Last year, freedom of information requests by the Independent revealed that in the five months after the XL ban, the number of recorded incidents of out-of-control dogs injuring people or guide dogs rose by 9%. Nine fatal dog attacks have been reported in England and Wales since the ban, all within homes, five involving XL bullies.

But police say they have seized more than 4,500 XL bullies, and the campaigning organisation Protect Our Pets believes the ban is a success because fatalities involving XLs haven’t been in public spaces. It argues that some other breeds should be restricted. “Of course the cane corso can become a problem in time, as well as plenty of other dogs with fighting heritage, and the government should be taking steps now to deal with this,” says Diana Hunter, a spokesperson.

But the dog welfare expert Samantha Gaines says singling out a “type” of dangerous dog leads nowhere. “Dog aggression is a complex issue,” she says. “Sadly, there will always be people who wish to use dogs as weapons or for antisocial behaviour.
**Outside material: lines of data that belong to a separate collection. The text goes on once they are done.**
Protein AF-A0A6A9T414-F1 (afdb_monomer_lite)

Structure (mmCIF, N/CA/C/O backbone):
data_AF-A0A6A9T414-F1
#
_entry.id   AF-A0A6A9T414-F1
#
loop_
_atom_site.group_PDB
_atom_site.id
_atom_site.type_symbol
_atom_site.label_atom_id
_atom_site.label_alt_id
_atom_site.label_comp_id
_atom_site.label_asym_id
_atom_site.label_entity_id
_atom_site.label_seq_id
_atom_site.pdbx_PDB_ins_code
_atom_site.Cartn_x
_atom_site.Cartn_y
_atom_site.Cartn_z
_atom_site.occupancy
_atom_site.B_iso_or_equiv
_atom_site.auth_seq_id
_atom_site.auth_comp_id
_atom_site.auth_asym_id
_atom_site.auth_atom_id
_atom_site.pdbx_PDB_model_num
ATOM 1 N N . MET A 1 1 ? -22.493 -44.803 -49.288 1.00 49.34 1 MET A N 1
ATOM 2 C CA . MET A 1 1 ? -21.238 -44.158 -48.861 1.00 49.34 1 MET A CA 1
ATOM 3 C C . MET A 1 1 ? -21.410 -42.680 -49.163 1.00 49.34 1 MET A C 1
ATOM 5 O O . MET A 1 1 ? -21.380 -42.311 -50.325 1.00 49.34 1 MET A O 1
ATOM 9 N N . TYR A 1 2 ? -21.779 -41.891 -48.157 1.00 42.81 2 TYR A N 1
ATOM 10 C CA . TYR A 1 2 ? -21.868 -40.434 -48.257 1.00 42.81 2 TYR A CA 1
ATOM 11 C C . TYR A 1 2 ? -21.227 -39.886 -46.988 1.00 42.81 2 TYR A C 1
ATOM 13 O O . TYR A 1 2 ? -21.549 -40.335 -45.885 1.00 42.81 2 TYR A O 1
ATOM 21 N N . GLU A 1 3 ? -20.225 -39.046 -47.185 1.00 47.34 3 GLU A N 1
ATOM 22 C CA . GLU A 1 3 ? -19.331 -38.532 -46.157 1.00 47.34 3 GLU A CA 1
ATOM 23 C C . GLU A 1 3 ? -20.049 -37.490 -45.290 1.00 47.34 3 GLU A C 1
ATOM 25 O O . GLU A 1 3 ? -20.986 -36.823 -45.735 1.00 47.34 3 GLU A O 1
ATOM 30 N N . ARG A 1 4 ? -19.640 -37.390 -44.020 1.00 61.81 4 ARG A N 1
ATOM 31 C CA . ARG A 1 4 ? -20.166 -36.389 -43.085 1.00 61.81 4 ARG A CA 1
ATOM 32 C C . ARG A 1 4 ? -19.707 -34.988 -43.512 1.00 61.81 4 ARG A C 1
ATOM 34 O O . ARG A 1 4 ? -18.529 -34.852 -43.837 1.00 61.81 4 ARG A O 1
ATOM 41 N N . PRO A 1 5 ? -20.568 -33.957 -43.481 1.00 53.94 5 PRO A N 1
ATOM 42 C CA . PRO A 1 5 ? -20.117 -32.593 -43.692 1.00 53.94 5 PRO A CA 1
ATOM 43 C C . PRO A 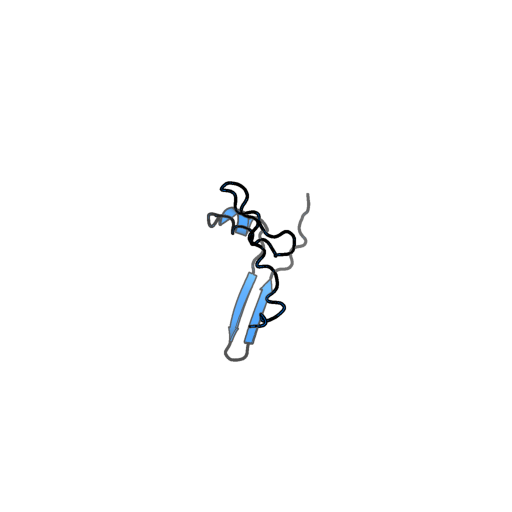1 5 ? -19.456 -32.034 -42.418 1.00 53.94 5 PRO A C 1
ATOM 45 O O . PRO A 1 5 ? -19.747 -32.482 -41.314 1.00 53.94 5 PRO A O 1
ATOM 48 N N . ASP A 1 6 ? -18.524 -31.108 -42.659 1.00 58.00 6 ASP A N 1
ATOM 49 C CA . ASP A 1 6 ? -18.203 -29.899 -41.881 1.00 58.00 6 ASP A CA 1
ATOM 50 C C . ASP A 1 6 ? -17.547 -29.939 -40.488 1.00 58.00 6 ASP A C 1
ATOM 52 O O . ASP A 1 6 ? -17.722 -29.016 -39.691 1.00 58.00 6 ASP A O 1
ATOM 56 N N . ALA A 1 7 ? -16.607 -30.857 -40.247 1.00 49.22 7 ALA A N 1
ATOM 57 C CA . ALA A 1 7 ? -15.538 -30.528 -39.297 1.00 49.22 7 ALA A CA 1
ATOM 58 C C . ALA A 1 7 ? -14.729 -29.332 -39.848 1.00 49.22 7 ALA A C 1
ATOM 60 O O . ALA A 1 7 ? -14.074 -29.444 -40.887 1.00 49.22 7 ALA A O 1
ATOM 61 N N . ALA A 1 8 ? -14.843 -28.177 -39.186 1.00 54.84 8 ALA A N 1
ATOM 62 C CA . ALA A 1 8 ? -14.121 -26.946 -39.503 1.00 54.84 8 ALA A CA 1
ATOM 63 C C . ALA A 1 8 ? -12.615 -27.216 -39.695 1.00 54.84 8 ALA A C 1
ATOM 65 O O . ALA A 1 8 ? -12.066 -28.082 -39.010 1.00 54.84 8 ALA A O 1
ATOM 66 N N . PRO A 1 9 ? -11.925 -26.511 -40.612 1.00 46.72 9 PRO A N 1
ATOM 67 C CA . PRO A 1 9 ? -10.517 -26.774 -40.853 1.00 46.72 9 PRO A CA 1
ATOM 68 C C . PRO A 1 9 ? -9.715 -26.359 -39.619 1.00 46.72 9 PRO A C 1
ATOM 70 O O . PRO A 1 9 ? -9.604 -25.166 -39.338 1.00 46.72 9 PRO A O 1
ATOM 73 N N . ASP A 1 10 ? -9.162 -27.348 -38.914 1.00 50.84 10 ASP A N 1
ATOM 74 C CA . ASP A 1 10 ? -8.129 -27.164 -37.895 1.00 50.84 10 ASP A CA 1
ATOM 75 C C . ASP A 1 10 ? -7.050 -26.243 -38.468 1.00 50.84 10 ASP A C 1
ATOM 77 O O . ASP A 1 10 ? -6.409 -26.542 -39.480 1.00 50.84 10 ASP A O 1
ATOM 81 N N . HIS A 1 11 ? -6.896 -25.077 -37.851 1.00 50.91 11 HIS A N 1
ATOM 82 C CA . HIS A 1 11 ? -6.004 -24.011 -38.287 1.00 50.91 11 HIS A CA 1
ATOM 83 C C . HIS A 1 11 ? -4.550 -24.398 -37.981 1.00 50.91 11 HIS A C 1
ATOM 85 O O . HIS A 1 11 ? -3.900 -23.825 -37.116 1.00 50.91 11 HIS A O 1
ATOM 91 N N . LEU A 1 12 ? -4.018 -25.398 -38.679 1.00 49.00 12 LEU A N 1
ATOM 92 C CA . LEU A 1 12 ? -2.621 -25.808 -38.572 1.00 49.00 12 LEU A CA 1
ATOM 93 C C . LEU A 1 12 ? -1.870 -25.397 -39.837 1.00 49.00 12 LEU A C 1
ATOM 95 O O . LEU A 1 12 ? -1.396 -26.225 -40.614 1.00 49.00 12 LEU A O 1
ATOM 99 N N . ALA A 1 13 ? -1.727 -24.086 -40.037 1.00 50.62 13 ALA A N 1
ATOM 100 C CA . ALA A 1 13 ? -0.709 -23.555 -40.934 1.00 50.62 13 ALA A CA 1
ATOM 101 C C . 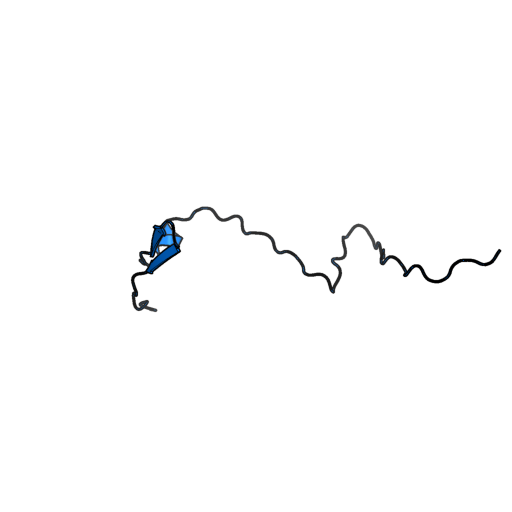ALA A 1 13 ? 0.656 -23.636 -40.229 1.00 50.62 13 ALA A C 1
ATOM 103 O O . ALA A 1 13 ? 1.163 -22.661 -39.681 1.00 50.62 13 ALA A O 1
ATOM 104 N N . VAL A 1 14 ? 1.255 -24.828 -40.230 1.00 48.56 14 VAL A N 1
ATOM 105 C CA . VAL A 1 14 ? 2.660 -25.005 -39.852 1.00 48.56 14 VAL A CA 1
ATOM 106 C C . VAL A 1 14 ? 3.517 -24.503 -41.014 1.00 48.56 14 VAL A C 1
ATOM 108 O O . VAL A 1 14 ? 3.699 -25.180 -42.026 1.00 48.56 14 VAL A O 1
ATOM 111 N N . HIS A 1 15 ? 4.056 -23.295 -40.880 1.00 42.06 15 HIS A N 1
ATOM 112 C CA . HIS A 1 15 ? 5.155 -22.816 -41.713 1.00 42.06 15 HIS A CA 1
ATOM 113 C C . HIS A 1 15 ? 6.431 -22.755 -40.878 1.00 42.06 15 HIS A C 1
ATOM 115 O O . HIS A 1 15 ? 6.619 -21.863 -40.062 1.00 42.06 15 HIS A O 1
ATOM 121 N N . GLY A 1 16 ? 7.301 -23.745 -41.103 1.00 43.53 16 GLY A N 1
ATOM 122 C CA . GLY A 1 16 ? 8.733 -23.676 -40.815 1.00 43.53 16 GLY A CA 1
ATOM 123 C C . GLY A 1 16 ? 9.108 -23.264 -39.393 1.00 43.53 16 GLY A C 1
ATOM 124 O O . GLY A 1 16 ? 9.58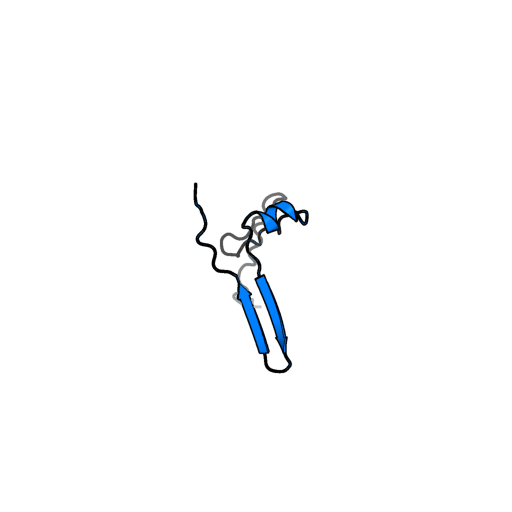4 -22.156 -39.189 1.00 43.53 16 GLY A O 1
ATOM 125 N N . GLY A 1 17 ? 8.952 -24.170 -38.424 1.00 47.53 17 GLY A N 1
ATOM 126 C CA . GLY A 1 17 ? 9.689 -24.133 -37.149 1.00 47.53 17 GLY A CA 1
ATOM 127 C C . GLY A 1 17 ? 9.450 -22.931 -36.229 1.00 47.53 17 GLY A C 1
ATOM 128 O O . GLY A 1 17 ? 10.091 -22.844 -35.185 1.00 47.53 17 GLY A O 1
ATOM 129 N N . ARG A 1 18 ? 8.540 -22.020 -36.575 1.00 53.81 18 ARG A N 1
ATOM 130 C CA . ARG A 1 18 ? 8.177 -20.869 -35.758 1.00 53.81 18 ARG A CA 1
ATOM 131 C C . ARG A 1 18 ? 6.726 -21.025 -35.337 1.00 53.81 18 ARG A C 1
ATOM 133 O O . ARG A 1 18 ? 5.842 -21.107 -36.184 1.00 53.81 18 ARG A O 1
ATOM 140 N N . VAL A 1 19 ? 6.497 -21.081 -34.028 1.00 58.97 19 VAL A N 1
ATOM 141 C CA . VAL A 1 19 ? 5.166 -20.899 -33.445 1.00 58.97 19 VAL A CA 1
ATOM 142 C C . VAL A 1 19 ? 4.678 -19.533 -33.932 1.00 58.97 19 VAL A C 1
ATOM 144 O O . VAL A 1 19 ? 5.267 -18.504 -33.603 1.00 58.97 19 VAL A O 1
ATOM 147 N N . LEU A 1 20 ? 3.706 -19.530 -34.842 1.00 62.03 20 LEU A N 1
ATOM 148 C CA . LEU A 1 20 ? 3.009 -18.317 -35.239 1.00 62.03 20 LEU A CA 1
ATOM 149 C C . LEU A 1 20 ? 1.955 -18.091 -34.163 1.00 62.03 20 LEU A C 1
ATOM 151 O O . LEU A 1 20 ? 0.956 -18.804 -34.135 1.00 62.03 20 LEU A O 1
ATOM 155 N N . ASP A 1 21 ? 2.218 -17.153 -33.255 1.00 70.62 21 ASP A N 1
ATOM 156 C CA . ASP A 1 21 ? 1.213 -16.722 -32.289 1.00 70.62 21 ASP A CA 1
ATOM 157 C C . ASP A 1 21 ? -0.036 -16.283 -33.059 1.00 70.62 21 ASP A C 1
ATOM 159 O O . ASP A 1 21 ? 0.039 -15.470 -33.988 1.00 70.62 21 ASP A O 1
ATOM 163 N N . SER A 1 22 ? -1.175 -16.877 -32.710 1.00 73.94 22 SER A N 1
ATOM 164 C CA . SER A 1 22 ? -2.455 -16.586 -33.344 1.00 73.94 22 SER A CA 1
ATOM 165 C C . SER A 1 22 ? -2.765 -15.087 -33.201 1.00 73.94 22 SER A C 1
ATOM 167 O O . SER A 1 22 ? -2.737 -14.563 -32.087 1.00 73.94 22 SER A O 1
ATOM 169 N N . PRO A 1 23 ? -3.073 -14.361 -34.296 1.00 78.94 23 PRO A N 1
ATOM 170 C CA . PRO A 1 23 ? -3.230 -12.901 -34.281 1.00 78.94 23 PRO A CA 1
ATOM 171 C C . PRO A 1 23 ? -4.425 -12.420 -33.447 1.00 78.94 23 PRO A C 1
ATOM 173 O O . PRO A 1 23 ? -4.544 -11.231 -33.158 1.00 78.94 23 PRO A O 1
ATOM 176 N N . THR A 1 24 ? -5.332 -13.330 -33.102 1.00 84.50 24 THR A N 1
ATOM 177 C CA . THR A 1 24 ? -6.550 -13.058 -32.335 1.00 84.50 24 THR A CA 1
ATOM 178 C C . THR A 1 24 ? -6.480 -13.572 -30.904 1.00 84.50 24 THR A C 1
ATOM 180 O O . THR A 1 24 ? -7.399 -13.323 -30.127 1.00 84.50 24 THR A O 1
ATOM 183 N N . GLU A 1 25 ? -5.430 -14.309 -30.550 1.00 84.06 25 GLU A N 1
ATOM 184 C CA . GLU A 1 25 ? -5.247 -14.800 -29.190 1.00 84.06 25 GLU A CA 1
ATOM 185 C C . GLU A 1 25 ? -4.456 -13.782 -28.362 1.00 84.06 25 GLU A C 1
ATOM 187 O O . GLU A 1 25 ? -3.486 -13.196 -28.853 1.00 84.06 25 GLU A O 1
ATOM 192 N N . PRO A 1 26 ? -4.842 -13.542 -27.097 1.00 82.69 26 PRO A N 1
ATOM 193 C CA . PRO A 1 26 ? -4.047 -12.720 -26.200 1.00 82.69 26 PRO A CA 1
ATOM 194 C C . PRO A 1 26 ? -2.663 -13.334 -25.980 1.00 82.69 26 PRO A C 1
ATOM 196 O O . PRO A 1 26 ? -2.542 -14.489 -25.573 1.00 82.69 26 PRO A O 1
ATOM 199 N N . GLN A 1 27 ? -1.617 -12.539 -26.186 1.00 80.44 27 GLN A N 1
ATOM 200 C CA . GLN A 1 27 ? -0.259 -12.928 -25.823 1.00 80.44 27 GLN A CA 1
ATOM 20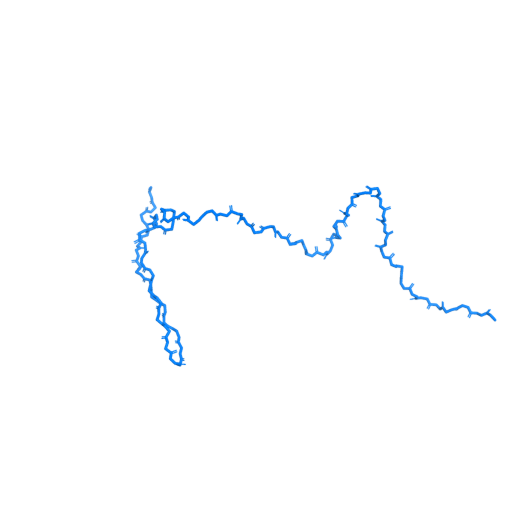1 C C . GLN A 1 27 ? -0.043 -12.698 -24.326 1.00 80.44 27 GLN A C 1
ATOM 203 O O . GLN A 1 27 ? -0.298 -11.611 -23.804 1.00 80.44 27 GLN A O 1
ATOM 208 N N . LEU A 1 28 ? 0.447 -13.723 -23.631 1.00 84.44 28 LEU A N 1
ATOM 209 C CA . LEU A 1 28 ? 0.927 -13.579 -22.261 1.00 84.44 28 LEU A CA 1
ATOM 210 C C . LEU A 1 28 ? 2.331 -12.964 -22.295 1.00 84.44 28 LEU A C 1
ATOM 212 O O . LEU A 1 28 ? 3.246 -13.520 -22.899 1.00 84.44 28 LEU A O 1
ATOM 216 N N . GLY A 1 29 ? 2.505 -11.816 -21.642 1.00 83.88 29 GLY A N 1
ATOM 217 C CA . GLY A 1 29 ? 3.829 -11.240 -21.406 1.00 83.88 29 GLY A CA 1
ATOM 218 C C . GLY A 1 29 ? 4.619 -12.033 -20.359 1.00 83.88 29 GLY A C 1
ATOM 219 O O . GLY A 1 29 ? 4.056 -12.790 -19.568 1.00 83.88 29 GLY A O 1
ATOM 220 N N . SER A 1 30 ? 5.936 -11.844 -20.324 1.00 86.44 30 SER A N 1
ATOM 221 C CA . SER A 1 30 ? 6.785 -12.395 -19.264 1.00 86.44 30 SER A CA 1
ATOM 222 C C . SER A 1 30 ? 6.690 -11.549 -17.996 1.00 86.44 30 SER A C 1
ATOM 224 O O . SER A 1 30 ? 6.723 -10.320 -18.074 1.00 86.44 30 SER A O 1
ATOM 226 N N . ILE A 1 31 ? 6.664 -12.192 -16.827 1.00 87.12 31 ILE A N 1
ATOM 227 C CA . ILE A 1 31 ? 6.887 -11.484 -15.563 1.00 87.12 31 ILE A CA 1
ATOM 228 C C . ILE A 1 31 ? 8.361 -11.052 -15.526 1.00 87.12 31 ILE A C 1
ATOM 230 O O . ILE A 1 31 ? 9.229 -11.909 -15.713 1.00 87.12 31 ILE A O 1
ATOM 234 N N . PRO A 1 32 ? 8.668 -9.757 -15.321 1.00 82.12 32 PRO A N 1
ATOM 235 C CA . PRO A 1 32 ? 10.042 -9.306 -15.169 1.00 82.12 32 PRO A CA 1
ATOM 236 C C . PRO A 1 32 ? 10.714 -10.032 -14.003 1.00 82.12 32 PRO A C 1
ATOM 238 O O . PRO A 1 32 ? 10.160 -10.097 -12.9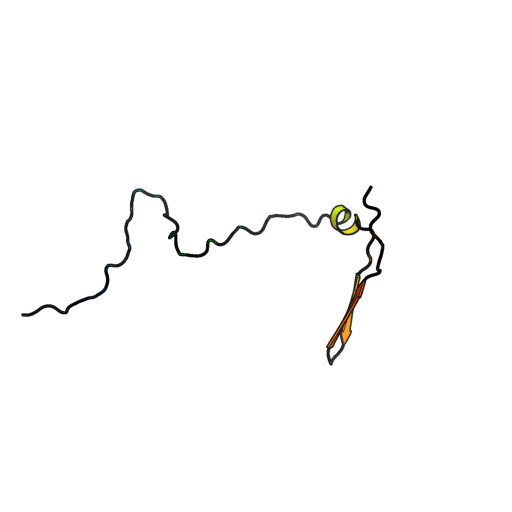05 1.00 82.12 32 PRO A O 1
ATOM 241 N N . SER A 1 33 ? 11.921 -10.542 -14.227 1.00 79.69 33 SER A N 1
ATOM 242 C CA . SER A 1 33 ? 12.793 -10.979 -13.139 1.00 79.69 33 SER A CA 1
ATOM 243 C C . SER A 1 33 ? 13.351 -9.729 -12.463 1.00 79.69 33 SER A C 1
ATOM 245 O O . SER A 1 33 ? 14.282 -9.116 -12.980 1.00 79.69 33 SER A O 1
ATOM 247 N N . GLY A 1 34 ? 12.734 -9.302 -11.365 1.00 74.25 34 GLY A N 1
ATOM 248 C CA . GLY A 1 34 ? 13.226 -8.209 -10.531 1.00 74.25 34 GLY A CA 1
ATOM 249 C C . GLY A 1 34 ? 13.798 -8.751 -9.229 1.00 74.25 34 GLY A C 1
ATOM 250 O O . GLY A 1 34 ? 13.170 -9.595 -8.588 1.00 74.25 34 GLY A O 1
ATOM 251 N N . ASP A 1 35 ? 14.970 -8.260 -8.834 1.00 78.00 35 ASP A N 1
ATOM 252 C CA . ASP A 1 35 ? 15.424 -8.398 -7.454 1.00 78.00 35 ASP A CA 1
ATOM 253 C C . ASP A 1 35 ? 14.531 -7.539 -6.544 1.00 78.00 35 ASP A C 1
ATOM 255 O O . ASP A 1 35 ? 13.978 -6.522 -6.972 1.00 78.00 35 ASP A O 1
ATOM 259 N N . ASN A 1 36 ? 14.367 -7.948 -5.283 1.00 78.62 36 ASN A N 1
ATOM 260 C CA . ASN A 1 36 ? 13.641 -7.159 -4.284 1.00 78.62 36 ASN A CA 1
ATOM 261 C C . ASN A 1 36 ? 14.481 -5.933 -3.895 1.00 78.62 36 ASN A C 1
ATOM 263 O O . ASN A 1 36 ? 15.142 -5.924 -2.853 1.00 78.62 36 ASN A O 1
ATOM 267 N N . ASP A 1 37 ? 14.481 -4.918 -4.753 1.00 83.94 37 ASP A N 1
ATOM 268 C CA . ASP A 1 37 ? 15.189 -3.665 -4.529 1.00 83.94 37 ASP A CA 1
ATOM 269 C C . ASP A 1 37 ? 14.465 -2.842 -3.456 1.00 83.94 37 ASP A C 1
ATOM 271 O O . ASP A 1 37 ? 13.485 -2.136 -3.700 1.00 83.94 37 ASP A O 1
ATOM 275 N N . SER A 1 38 ? 14.949 -2.979 -2.223 1.00 81.00 38 SER A N 1
ATOM 276 C CA . SER A 1 38 ? 14.392 -2.284 -1.063 1.00 81.00 38 SER A CA 1
ATOM 277 C C . SER A 1 38 ? 14.611 -0.769 -1.130 1.00 81.00 38 SER A C 1
ATOM 279 O O . SER A 1 38 ? 13.863 -0.030 -0.491 1.00 81.00 38 SER A O 1
ATOM 281 N N . GLU A 1 39 ? 15.603 -0.300 -1.891 1.00 80.88 39 GLU A N 1
ATOM 282 C CA . GLU A 1 39 ? 15.881 1.125 -2.077 1.00 80.88 39 GLU A CA 1
ATOM 283 C C . GLU A 1 39 ? 14.851 1.748 -3.023 1.00 80.88 39 GLU A C 1
ATOM 285 O O . GLU A 1 39 ? 14.221 2.744 -2.665 1.00 80.88 39 GLU A O 1
ATOM 290 N N . ALA A 1 40 ? 14.572 1.095 -4.156 1.00 81.06 40 ALA A N 1
ATOM 291 C CA . ALA A 1 40 ? 13.519 1.517 -5.084 1.00 81.06 40 ALA A CA 1
ATOM 292 C C . ALA A 1 40 ? 12.125 1.543 -4.425 1.00 81.06 40 ALA A C 1
ATOM 294 O O . ALA A 1 40 ? 11.327 2.451 -4.657 1.00 81.06 40 ALA A O 1
ATOM 295 N N . VAL A 1 41 ? 11.822 0.577 -3.549 1.00 83.31 41 VAL A N 1
ATOM 296 C CA . VAL A 1 41 ? 10.550 0.550 -2.799 1.00 83.31 41 VAL A CA 1
ATOM 297 C C . VAL A 1 41 ? 10.436 1.736 -1.830 1.00 83.31 41 VAL A C 1
ATOM 299 O O . VAL A 1 41 ? 9.346 2.282 -1.637 1.00 83.31 41 VAL A O 1
ATOM 302 N N . ALA A 1 42 ? 11.550 2.153 -1.228 1.00 83.62 42 ALA A N 1
ATOM 303 C CA . ALA A 1 42 ? 11.586 3.231 -0.247 1.00 83.62 42 ALA A CA 1
ATOM 304 C C . ALA A 1 42 ? 11.707 4.636 -0.865 1.00 83.62 42 ALA A C 1
ATOM 306 O O . ALA A 1 42 ? 11.497 5.612 -0.144 1.00 83.62 42 ALA A O 1
ATOM 307 N N . GLU A 1 43 ? 11.999 4.758 -2.165 1.00 84.19 43 GLU A N 1
ATOM 308 C CA . GLU A 1 43 ? 12.279 6.030 -2.857 1.00 84.19 43 GLU A CA 1
ATOM 309 C C . GLU A 1 43 ? 11.188 7.087 -2.628 1.00 84.19 43 GLU A C 1
ATOM 311 O O . GLU A 1 43 ? 11.463 8.266 -2.409 1.00 84.19 43 GLU A O 1
ATOM 316 N N . THR A 1 44 ? 9.927 6.658 -2.597 1.00 83.81 44 THR A N 1
ATOM 317 C CA . THR A 1 44 ? 8.785 7.560 -2.390 1.00 83.81 44 THR A CA 1
ATOM 318 C C . THR A 1 44 ? 8.668 8.089 -0.955 1.00 83.81 44 THR A C 1
ATOM 320 O O . THR A 1 44 ? 7.876 8.999 -0.699 1.00 83.81 44 THR A O 1
ATOM 323 N N . GLY A 1 45 ? 9.392 7.499 0.003 1.00 83.75 45 GLY A N 1
ATOM 324 C CA . GLY A 1 45 ? 9.306 7.816 1.430 1.00 83.75 45 GLY A CA 1
ATOM 325 C C . GLY A 1 45 ? 7.914 7.608 2.037 1.00 83.75 45 GLY A C 1
ATOM 326 O O . GLY A 1 45 ? 7.620 8.174 3.091 1.00 83.75 45 GLY A O 1
ATOM 327 N N . THR A 1 46 ? 7.047 6.848 1.360 1.00 86.88 46 THR A N 1
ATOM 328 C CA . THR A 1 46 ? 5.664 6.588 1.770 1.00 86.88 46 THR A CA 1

But whether a dog chooses to show aggression comes down to their breeding, how they were raised and their experiences with people – and not just their type.”

She argues the government should focus on irresponsible breeders, promote responsible ownership and enforce legislation. She also believes licensing for dog owners is key, as does Allison.

“If you do not have the physical capability to handle a large-breed dog,” he says, “you simply should not be allowed to have one. If you don’t have the finances to support correct training, then you shouldn’t be allowed to have one.”

James McNally puts his head in his hands at the “demonising” of the cane corso. As the head of personal injury at Slee Blackwell Solicitors, he has specialised in dog attacks for 10 years, and his civil cases have risen by a third since the pandemic. He puts it down to elevated Covid dog ownership first – there were 11 million dogs in the UK in 2023, up 8% in a year. But a recent analysis of 800 of his cases revealed 73 dog breeds, and even more crossbreeds. Cane corsos were among them. In fact, McNally says: “We’ve dealt with far more cases involving cane corsos than XL bullies.” However, rottweilers and German shepherds feature most highly, and some of the most ferocious attacks were by huskies and akitas.

He sounds angry. He sees the worst consequences of poor handling. Children with “the top of their scalp ripped off”. Young victims bedwetting due to trauma. One client, Alex O’Byrne, from Bridgend, south Wales, describes an attack on his 11-year-old daughter, Lilly, in September 2023. A dog mauled her on their street. “I heard her scream,” he recalls. “It took a chunk out of her cheek, just above her eye, and put something like 11 holes through her hand when she fought it off.” She is permanently scarred. A man pleaded guilty to being in charge of a dangerously out-of-control dog, causing injury, and was sentenced. The dog was a staffordshire bull terrier and German shepherd cross.

O’Byrne believes all dogs can be dangerous, or not. “I grew up with a German shepherd, a guard dog, but it was well trained. It was a nice dog,” he says. More pressing is the fact that the dog that attacked Lilly wasn’t insured, making it harder to claim compensation. Insurance should be mandatory, McNally argues. The XL ban was “easy”, he believes. “The problem is much bigger.”

There were, after all, three breeds in the trio of South Yorkshire attacks. “They can ban the cane corso, which would be an absolute crying shame, and they’ll just move on to another one,” says Cummins.